Ernest Albert Chadwick, RBSA RCamA RI NSA (1876-1956)
The landscape watercolours of E A Chadwick are detailed, realistic and carefully composed, but also gentle in both handling and mood. His best known works depict rural life in his native Warwickshire and surrounding counties, but he travelled widely by bicycle across England and Wales in order to discover suitable subjects.
Ernest Albert Chadwick was born in the village of Marston Green, Warwickshire, on 29 February 1876, the second of three children of the draughtsman and wood engraver, John William Chadwick, and his wife, Emily (née Woolley). Probably at that time, and certainly by 1881, the family was living at 2 Culey Place. A decade later, it had moved a few miles south to Back Lane, Hampton in Arden, and the 15-year-old Ernest was describing himself as a ‘draughtsman’. He almost certainly studied under his father before he attended Birmingham Municipal School of Art.
Initially, he worked as an engraver, and in the Census of 1901, described himself as such, while his sisters were identified as a teacher and a photographer.
Chadwick began to exhibit at the Royal Birmingham Society of Artists in 1896, and, as he began to specialise in landscape watercolours, it would become the main showcase for his art, displaying more than 400 of his works across his career.
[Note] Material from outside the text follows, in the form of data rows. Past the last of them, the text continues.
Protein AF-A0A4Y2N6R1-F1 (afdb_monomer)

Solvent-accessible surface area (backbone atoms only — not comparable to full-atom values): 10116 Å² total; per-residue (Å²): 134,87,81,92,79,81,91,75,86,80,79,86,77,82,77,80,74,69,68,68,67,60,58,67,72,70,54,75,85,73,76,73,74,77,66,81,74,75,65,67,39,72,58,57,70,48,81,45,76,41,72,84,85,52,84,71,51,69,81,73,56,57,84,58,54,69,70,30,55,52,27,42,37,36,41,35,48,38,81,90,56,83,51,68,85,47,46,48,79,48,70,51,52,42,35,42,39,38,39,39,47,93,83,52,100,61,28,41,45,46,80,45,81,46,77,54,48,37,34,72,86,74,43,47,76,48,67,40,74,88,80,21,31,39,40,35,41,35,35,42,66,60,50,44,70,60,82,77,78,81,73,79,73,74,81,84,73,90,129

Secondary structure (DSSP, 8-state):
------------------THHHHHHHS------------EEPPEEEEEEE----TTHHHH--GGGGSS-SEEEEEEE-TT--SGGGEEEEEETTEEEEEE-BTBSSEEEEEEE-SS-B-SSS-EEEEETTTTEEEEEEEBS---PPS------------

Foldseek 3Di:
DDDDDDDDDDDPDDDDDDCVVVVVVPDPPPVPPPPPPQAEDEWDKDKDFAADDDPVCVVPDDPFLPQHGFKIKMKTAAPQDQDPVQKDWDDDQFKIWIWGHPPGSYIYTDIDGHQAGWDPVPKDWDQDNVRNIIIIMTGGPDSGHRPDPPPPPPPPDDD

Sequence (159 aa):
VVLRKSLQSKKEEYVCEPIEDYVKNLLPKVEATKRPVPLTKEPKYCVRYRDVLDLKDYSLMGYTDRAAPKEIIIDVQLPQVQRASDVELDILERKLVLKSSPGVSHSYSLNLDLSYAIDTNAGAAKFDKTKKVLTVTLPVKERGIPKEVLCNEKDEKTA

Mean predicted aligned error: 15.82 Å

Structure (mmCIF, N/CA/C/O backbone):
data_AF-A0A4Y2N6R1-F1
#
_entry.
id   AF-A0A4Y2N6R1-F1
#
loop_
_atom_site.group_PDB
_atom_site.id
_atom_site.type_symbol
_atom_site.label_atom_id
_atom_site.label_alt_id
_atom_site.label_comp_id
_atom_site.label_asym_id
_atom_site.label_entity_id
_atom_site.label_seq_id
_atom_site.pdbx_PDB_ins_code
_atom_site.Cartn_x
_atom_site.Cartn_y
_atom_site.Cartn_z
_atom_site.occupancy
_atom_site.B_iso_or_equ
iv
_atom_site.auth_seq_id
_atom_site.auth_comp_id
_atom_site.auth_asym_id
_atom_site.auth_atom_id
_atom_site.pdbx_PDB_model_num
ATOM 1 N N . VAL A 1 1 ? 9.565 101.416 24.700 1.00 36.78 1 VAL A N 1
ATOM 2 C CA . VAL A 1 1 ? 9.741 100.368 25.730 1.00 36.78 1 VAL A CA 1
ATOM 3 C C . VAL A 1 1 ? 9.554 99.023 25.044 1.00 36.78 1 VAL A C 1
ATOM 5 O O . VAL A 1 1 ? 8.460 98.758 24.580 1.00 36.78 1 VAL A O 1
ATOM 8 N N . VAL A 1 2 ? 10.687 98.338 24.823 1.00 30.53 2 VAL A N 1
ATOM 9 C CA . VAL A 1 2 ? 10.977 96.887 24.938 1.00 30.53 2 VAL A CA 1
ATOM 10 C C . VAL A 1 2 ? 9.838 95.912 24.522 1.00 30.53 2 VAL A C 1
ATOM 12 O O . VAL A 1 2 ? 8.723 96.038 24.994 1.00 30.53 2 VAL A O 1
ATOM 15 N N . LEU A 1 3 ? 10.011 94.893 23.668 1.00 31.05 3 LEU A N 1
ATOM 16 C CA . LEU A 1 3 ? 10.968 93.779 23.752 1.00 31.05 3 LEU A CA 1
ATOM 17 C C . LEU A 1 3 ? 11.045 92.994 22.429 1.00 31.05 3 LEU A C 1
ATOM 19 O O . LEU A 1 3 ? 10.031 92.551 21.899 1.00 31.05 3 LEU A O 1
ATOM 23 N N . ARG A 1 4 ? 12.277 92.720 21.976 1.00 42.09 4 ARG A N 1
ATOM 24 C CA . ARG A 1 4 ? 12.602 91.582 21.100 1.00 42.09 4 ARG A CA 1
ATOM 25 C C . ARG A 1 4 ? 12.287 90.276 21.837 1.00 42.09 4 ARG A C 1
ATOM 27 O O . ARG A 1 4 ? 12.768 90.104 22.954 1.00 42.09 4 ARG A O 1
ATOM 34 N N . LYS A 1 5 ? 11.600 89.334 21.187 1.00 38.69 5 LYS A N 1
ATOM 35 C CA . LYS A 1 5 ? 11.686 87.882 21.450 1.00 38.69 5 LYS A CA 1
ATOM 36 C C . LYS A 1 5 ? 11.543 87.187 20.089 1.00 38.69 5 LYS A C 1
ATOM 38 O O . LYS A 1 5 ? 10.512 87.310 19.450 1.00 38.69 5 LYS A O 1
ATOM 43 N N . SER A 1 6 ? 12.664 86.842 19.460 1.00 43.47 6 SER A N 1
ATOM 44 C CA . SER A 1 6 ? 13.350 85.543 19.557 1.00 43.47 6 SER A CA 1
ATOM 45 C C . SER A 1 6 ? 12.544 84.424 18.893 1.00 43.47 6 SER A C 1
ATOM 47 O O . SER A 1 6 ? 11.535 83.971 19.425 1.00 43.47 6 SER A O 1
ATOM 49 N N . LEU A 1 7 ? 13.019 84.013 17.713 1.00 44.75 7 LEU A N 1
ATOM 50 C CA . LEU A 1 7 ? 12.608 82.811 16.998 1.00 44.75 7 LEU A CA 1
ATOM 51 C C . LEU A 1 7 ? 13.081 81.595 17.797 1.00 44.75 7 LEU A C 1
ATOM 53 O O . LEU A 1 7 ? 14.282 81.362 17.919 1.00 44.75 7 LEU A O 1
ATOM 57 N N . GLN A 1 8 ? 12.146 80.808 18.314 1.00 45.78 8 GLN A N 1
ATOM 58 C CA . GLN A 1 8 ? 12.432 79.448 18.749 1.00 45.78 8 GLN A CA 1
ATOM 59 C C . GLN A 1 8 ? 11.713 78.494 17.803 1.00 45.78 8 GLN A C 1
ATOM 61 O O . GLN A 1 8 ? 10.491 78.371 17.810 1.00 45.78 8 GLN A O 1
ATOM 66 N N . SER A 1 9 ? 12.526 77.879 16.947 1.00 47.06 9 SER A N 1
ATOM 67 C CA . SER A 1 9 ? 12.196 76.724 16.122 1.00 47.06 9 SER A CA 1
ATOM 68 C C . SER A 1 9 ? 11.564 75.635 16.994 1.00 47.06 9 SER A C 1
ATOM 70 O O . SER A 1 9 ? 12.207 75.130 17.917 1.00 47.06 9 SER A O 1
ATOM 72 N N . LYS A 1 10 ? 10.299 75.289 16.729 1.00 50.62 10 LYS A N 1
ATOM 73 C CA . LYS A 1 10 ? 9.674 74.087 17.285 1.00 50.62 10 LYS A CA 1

He was elected an associate member of the society in 1907 and a full member in 1912.
By the turn of the century, Chadwick was also exhibiting further afield. In 1900, he contributed for the first time to the exhibitions of the Royal Academy of Arts, in London, and did so almost annually until 1919. During the same period, his work began to be reproduced in periodicals, including special numbers of The Studio. As an example, The Studio Yearbook for Decorative Art for 1908 contains his images of two gardens – in Lichfield and near Lancaster – designed by Thomas H Mawson.
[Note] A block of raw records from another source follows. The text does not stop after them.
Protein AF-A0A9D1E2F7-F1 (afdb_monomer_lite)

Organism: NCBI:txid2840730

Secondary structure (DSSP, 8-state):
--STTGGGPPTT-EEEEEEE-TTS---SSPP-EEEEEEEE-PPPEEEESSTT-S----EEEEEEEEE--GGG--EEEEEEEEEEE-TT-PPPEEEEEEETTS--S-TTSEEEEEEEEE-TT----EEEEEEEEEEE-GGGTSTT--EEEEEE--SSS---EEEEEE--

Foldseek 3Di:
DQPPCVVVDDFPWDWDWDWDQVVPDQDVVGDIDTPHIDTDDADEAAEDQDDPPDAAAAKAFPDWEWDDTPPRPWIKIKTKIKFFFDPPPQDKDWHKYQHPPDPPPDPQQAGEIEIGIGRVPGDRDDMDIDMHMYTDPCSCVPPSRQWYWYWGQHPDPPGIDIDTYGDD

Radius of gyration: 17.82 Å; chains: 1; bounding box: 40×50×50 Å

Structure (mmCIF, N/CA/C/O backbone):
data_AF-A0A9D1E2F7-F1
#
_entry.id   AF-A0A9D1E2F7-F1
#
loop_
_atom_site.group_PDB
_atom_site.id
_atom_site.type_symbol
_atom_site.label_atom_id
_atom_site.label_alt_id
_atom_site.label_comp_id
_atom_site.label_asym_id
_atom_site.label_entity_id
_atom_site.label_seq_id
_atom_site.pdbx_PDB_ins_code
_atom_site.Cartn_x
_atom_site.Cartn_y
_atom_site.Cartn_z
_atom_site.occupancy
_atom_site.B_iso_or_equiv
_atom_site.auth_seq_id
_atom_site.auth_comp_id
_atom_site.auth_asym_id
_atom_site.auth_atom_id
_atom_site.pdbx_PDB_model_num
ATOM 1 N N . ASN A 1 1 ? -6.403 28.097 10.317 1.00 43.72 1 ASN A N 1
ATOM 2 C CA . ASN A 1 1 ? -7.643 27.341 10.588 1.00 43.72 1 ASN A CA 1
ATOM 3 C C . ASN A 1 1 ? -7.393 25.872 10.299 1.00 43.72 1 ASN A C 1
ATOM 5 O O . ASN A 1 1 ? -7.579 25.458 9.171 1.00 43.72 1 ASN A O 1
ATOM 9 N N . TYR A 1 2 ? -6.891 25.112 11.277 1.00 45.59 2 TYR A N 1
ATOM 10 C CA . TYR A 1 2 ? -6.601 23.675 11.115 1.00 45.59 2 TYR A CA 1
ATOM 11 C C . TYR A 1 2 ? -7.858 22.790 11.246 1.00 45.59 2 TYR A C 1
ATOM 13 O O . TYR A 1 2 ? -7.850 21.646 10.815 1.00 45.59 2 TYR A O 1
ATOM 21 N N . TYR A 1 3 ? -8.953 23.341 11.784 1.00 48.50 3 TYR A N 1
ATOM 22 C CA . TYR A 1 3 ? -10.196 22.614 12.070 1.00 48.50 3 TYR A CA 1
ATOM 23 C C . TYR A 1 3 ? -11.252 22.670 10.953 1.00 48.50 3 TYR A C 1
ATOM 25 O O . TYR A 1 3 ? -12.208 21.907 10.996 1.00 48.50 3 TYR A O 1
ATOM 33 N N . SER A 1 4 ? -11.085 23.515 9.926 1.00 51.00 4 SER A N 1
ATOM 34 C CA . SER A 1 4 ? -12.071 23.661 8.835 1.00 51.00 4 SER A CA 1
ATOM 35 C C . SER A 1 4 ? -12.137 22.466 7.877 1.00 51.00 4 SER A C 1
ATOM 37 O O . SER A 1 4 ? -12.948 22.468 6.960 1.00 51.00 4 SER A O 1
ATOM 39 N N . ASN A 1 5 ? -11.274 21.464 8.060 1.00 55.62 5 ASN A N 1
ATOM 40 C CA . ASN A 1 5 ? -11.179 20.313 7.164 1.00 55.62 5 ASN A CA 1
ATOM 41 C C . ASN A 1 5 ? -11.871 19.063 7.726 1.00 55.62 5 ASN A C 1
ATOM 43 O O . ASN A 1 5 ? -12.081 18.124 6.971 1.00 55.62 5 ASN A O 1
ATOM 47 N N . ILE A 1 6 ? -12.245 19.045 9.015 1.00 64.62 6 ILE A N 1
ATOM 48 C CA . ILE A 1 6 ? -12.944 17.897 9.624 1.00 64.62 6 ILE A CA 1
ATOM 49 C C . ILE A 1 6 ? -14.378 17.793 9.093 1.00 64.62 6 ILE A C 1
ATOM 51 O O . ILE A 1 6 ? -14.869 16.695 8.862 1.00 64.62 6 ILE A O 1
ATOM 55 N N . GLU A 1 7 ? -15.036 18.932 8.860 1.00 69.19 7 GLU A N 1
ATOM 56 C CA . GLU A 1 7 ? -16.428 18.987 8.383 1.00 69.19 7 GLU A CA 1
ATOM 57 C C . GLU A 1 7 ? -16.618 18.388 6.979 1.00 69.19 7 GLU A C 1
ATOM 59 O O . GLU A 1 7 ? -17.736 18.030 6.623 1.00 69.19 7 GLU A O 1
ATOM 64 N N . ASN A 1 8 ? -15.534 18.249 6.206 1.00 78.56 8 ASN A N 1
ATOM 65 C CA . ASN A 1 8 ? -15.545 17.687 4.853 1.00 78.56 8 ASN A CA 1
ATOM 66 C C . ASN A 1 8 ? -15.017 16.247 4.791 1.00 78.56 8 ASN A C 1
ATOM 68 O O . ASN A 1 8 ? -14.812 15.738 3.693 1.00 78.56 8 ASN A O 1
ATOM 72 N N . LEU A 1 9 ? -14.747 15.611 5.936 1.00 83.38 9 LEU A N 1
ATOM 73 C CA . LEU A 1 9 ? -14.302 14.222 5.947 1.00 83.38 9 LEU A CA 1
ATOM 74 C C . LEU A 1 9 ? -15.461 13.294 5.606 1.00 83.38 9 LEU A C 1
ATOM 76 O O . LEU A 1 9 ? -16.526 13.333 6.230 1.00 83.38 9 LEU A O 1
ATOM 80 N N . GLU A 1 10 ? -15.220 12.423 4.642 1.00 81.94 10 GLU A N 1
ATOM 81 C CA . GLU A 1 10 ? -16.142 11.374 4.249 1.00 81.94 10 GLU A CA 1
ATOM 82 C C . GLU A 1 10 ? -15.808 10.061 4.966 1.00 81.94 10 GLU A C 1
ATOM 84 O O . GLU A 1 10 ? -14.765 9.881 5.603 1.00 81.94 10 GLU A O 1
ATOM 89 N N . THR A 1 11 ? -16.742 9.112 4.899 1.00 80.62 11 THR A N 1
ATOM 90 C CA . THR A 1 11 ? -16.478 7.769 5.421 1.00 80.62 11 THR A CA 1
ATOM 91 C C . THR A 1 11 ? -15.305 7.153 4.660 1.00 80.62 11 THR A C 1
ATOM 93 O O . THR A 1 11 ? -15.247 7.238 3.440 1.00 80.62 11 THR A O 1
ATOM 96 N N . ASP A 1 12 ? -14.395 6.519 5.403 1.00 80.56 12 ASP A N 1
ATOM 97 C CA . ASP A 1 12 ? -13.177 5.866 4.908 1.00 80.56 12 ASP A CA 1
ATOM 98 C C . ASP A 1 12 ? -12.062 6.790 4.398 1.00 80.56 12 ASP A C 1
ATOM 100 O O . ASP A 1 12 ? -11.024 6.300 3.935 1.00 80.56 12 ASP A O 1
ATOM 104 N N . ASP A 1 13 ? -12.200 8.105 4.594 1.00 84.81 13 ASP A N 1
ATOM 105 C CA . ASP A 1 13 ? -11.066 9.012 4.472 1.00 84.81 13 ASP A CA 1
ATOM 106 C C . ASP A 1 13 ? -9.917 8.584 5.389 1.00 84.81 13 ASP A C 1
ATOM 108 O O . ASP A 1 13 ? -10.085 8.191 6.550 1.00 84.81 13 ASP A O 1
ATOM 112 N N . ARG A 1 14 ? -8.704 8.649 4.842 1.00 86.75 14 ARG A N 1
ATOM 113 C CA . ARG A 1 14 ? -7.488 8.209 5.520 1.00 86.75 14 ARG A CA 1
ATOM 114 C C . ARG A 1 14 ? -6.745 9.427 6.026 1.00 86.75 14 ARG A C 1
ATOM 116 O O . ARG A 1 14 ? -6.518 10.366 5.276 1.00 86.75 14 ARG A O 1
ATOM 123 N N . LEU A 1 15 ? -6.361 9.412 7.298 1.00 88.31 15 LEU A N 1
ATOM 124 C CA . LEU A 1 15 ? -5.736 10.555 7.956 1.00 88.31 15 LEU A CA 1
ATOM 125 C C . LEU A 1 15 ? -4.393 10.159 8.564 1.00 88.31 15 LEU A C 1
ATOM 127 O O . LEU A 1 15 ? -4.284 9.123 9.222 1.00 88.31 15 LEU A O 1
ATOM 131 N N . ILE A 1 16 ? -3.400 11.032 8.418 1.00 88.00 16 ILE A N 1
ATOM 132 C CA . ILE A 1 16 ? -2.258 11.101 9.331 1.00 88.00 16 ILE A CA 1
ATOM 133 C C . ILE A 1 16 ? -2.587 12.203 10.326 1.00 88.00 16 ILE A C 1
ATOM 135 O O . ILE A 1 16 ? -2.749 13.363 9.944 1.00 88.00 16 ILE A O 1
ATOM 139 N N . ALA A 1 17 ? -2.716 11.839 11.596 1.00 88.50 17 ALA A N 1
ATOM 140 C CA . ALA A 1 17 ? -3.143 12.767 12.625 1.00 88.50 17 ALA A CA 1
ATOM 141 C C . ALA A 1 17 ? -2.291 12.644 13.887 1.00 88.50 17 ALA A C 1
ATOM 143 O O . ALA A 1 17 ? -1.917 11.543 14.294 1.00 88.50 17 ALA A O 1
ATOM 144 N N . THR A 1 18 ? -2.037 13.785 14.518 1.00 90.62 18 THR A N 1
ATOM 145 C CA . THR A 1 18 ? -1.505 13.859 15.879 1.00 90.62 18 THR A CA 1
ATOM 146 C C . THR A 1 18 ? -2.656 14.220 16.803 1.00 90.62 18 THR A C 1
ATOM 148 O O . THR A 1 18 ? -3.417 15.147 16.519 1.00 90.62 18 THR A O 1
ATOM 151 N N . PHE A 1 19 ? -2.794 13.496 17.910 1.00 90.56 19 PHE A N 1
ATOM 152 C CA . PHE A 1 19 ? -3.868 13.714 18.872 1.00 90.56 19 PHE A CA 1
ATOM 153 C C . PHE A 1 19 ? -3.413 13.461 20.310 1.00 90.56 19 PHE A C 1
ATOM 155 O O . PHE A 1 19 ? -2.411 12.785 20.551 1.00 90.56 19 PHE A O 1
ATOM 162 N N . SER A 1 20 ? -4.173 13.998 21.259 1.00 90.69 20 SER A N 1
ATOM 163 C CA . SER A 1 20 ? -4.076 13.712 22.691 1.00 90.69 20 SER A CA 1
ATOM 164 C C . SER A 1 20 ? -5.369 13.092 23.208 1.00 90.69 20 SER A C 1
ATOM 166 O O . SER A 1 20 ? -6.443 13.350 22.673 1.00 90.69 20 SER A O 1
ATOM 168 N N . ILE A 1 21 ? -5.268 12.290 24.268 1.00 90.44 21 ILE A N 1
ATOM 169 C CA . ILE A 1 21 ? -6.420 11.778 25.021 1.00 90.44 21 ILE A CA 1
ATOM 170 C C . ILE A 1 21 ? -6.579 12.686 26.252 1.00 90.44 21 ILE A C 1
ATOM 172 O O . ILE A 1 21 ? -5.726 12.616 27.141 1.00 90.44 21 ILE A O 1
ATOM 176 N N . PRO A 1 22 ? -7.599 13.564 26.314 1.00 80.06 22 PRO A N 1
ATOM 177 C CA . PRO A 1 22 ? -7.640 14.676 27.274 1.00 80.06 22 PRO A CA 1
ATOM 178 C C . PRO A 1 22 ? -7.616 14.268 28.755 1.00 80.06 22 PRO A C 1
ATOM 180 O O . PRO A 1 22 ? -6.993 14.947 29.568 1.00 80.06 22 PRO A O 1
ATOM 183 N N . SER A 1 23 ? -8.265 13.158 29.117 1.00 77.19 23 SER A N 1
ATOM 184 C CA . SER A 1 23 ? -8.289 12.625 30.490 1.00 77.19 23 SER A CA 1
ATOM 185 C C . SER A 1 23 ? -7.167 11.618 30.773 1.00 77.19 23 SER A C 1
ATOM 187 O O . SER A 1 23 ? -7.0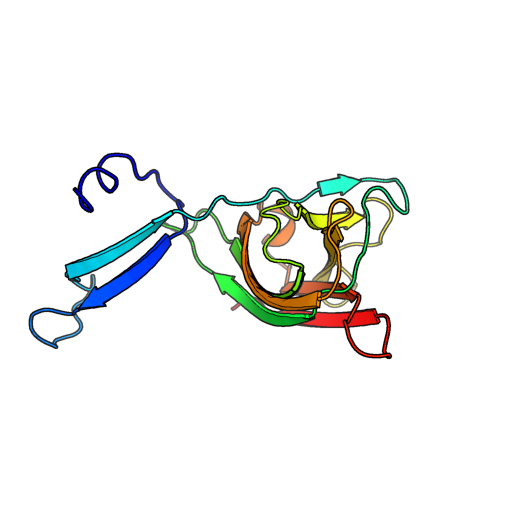03 11.186 31.911 1.00 77.19 23 SER A O 1
ATOM 189 N N . GLY A 1 24 ? -6.415 11.209 29.743 1.00 73.94 24 GLY A N 1
ATOM 190 C CA . GLY A 1 24 ? -5.498 10.068 29.790 1.00 73.94 24 GLY A CA 1
ATOM 191 C C . GLY A 1 24 ? -6.185 8.699 29.906 1.00 73.94 24 GLY A C 1
ATOM 192 O O . GLY A 1 24 ? -5.503 7.677 29.835 1.00 73.94 24 GLY A O 1
ATOM 193 N N . GLU A 1 25 ? -7.511 8.654 30.055 1.00 80.38 25 GLU A N 1
ATOM 194 C CA . GLU A 1 25 ? -8.283 7.413 30.105 1.00 80.38 25 GLU A CA 1
ATOM 195 C C . GLU A 1 25 ? -8.705 6.989 28.695 1.00 80.38 25 GLU A C 1
ATOM 197 O O . GLU A 1 25 ? -9.294 7.761 27.943 1.00 80.38 25 GLU A O 1
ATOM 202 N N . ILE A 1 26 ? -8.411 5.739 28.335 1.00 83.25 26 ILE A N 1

In 1911, Chadwick married Ethel Maud Barrows, the daughter of a wine merchant and Justice of the Peace, and they settled at ‘Waterside’, Alderbrook Road, Solihull (a few miles west of Hampton in Arden). Around 1918, they moved along the road to ‘Caerleon’. Chadwick produced portraits of both his wife and his father-in-law, rare exceptions to his work as a landscape painter.
On the eve of the First World War, in 1914, Chadwick had a solo show of watercolours at the Graves Gallery in Birmingham, and during the war continued to exhibit occasionally. However, it is not known whether he undertook active service.
During the 1920s, Chadwick widened the geographical range of his subjects. He had adapted a bicycle to carry his painting equipment, and would travel hundreds of miles in search of suitable motifs. He made sketching tours of North Wales and Cornwall, and late in the decade visited Brittany. He is also known to have painted in Capri.
This increased variety was reflected in his activities as an exhibitor. In 1924, he was elected a member of the New Society of Artists (only three years after the society was founded to give artists living outside of London the opportunity to exhibit in the capital). In 1925, he was invited to become a member of the Lake Artists Society. And, having shown regularly at the Royal Cambrian Academy, in Conway, through the decade, he was, in 1929, elected an Academician. A decade later, in 1939, he was elected a member of the Royal Institute of Painters in Water Colours. Nevertheless, he also remained loyal to his locality, and became the Secretary of the Birmingham Art Circle.
In addition to exhibiting with societies, Chadwick held a number of solo shows, including those in London at the Greatorex Galleries (1924) and Walker’s Galleries (1927, 1928, 1937 and 1938), and also as a special feature of an autumn exhibition of the RBSA (1931).
By the early 1930s, Chadwick was living in Henley-in-Arden (which lies between Solihull and Stratford-upon-Avon). Residing latterly at ‘The Studio’ in the High Street, he continued to work and exhibit almost until his death on 2 March 1956.
His work is represented in the collections of Birmingham Museum and Art Gallery.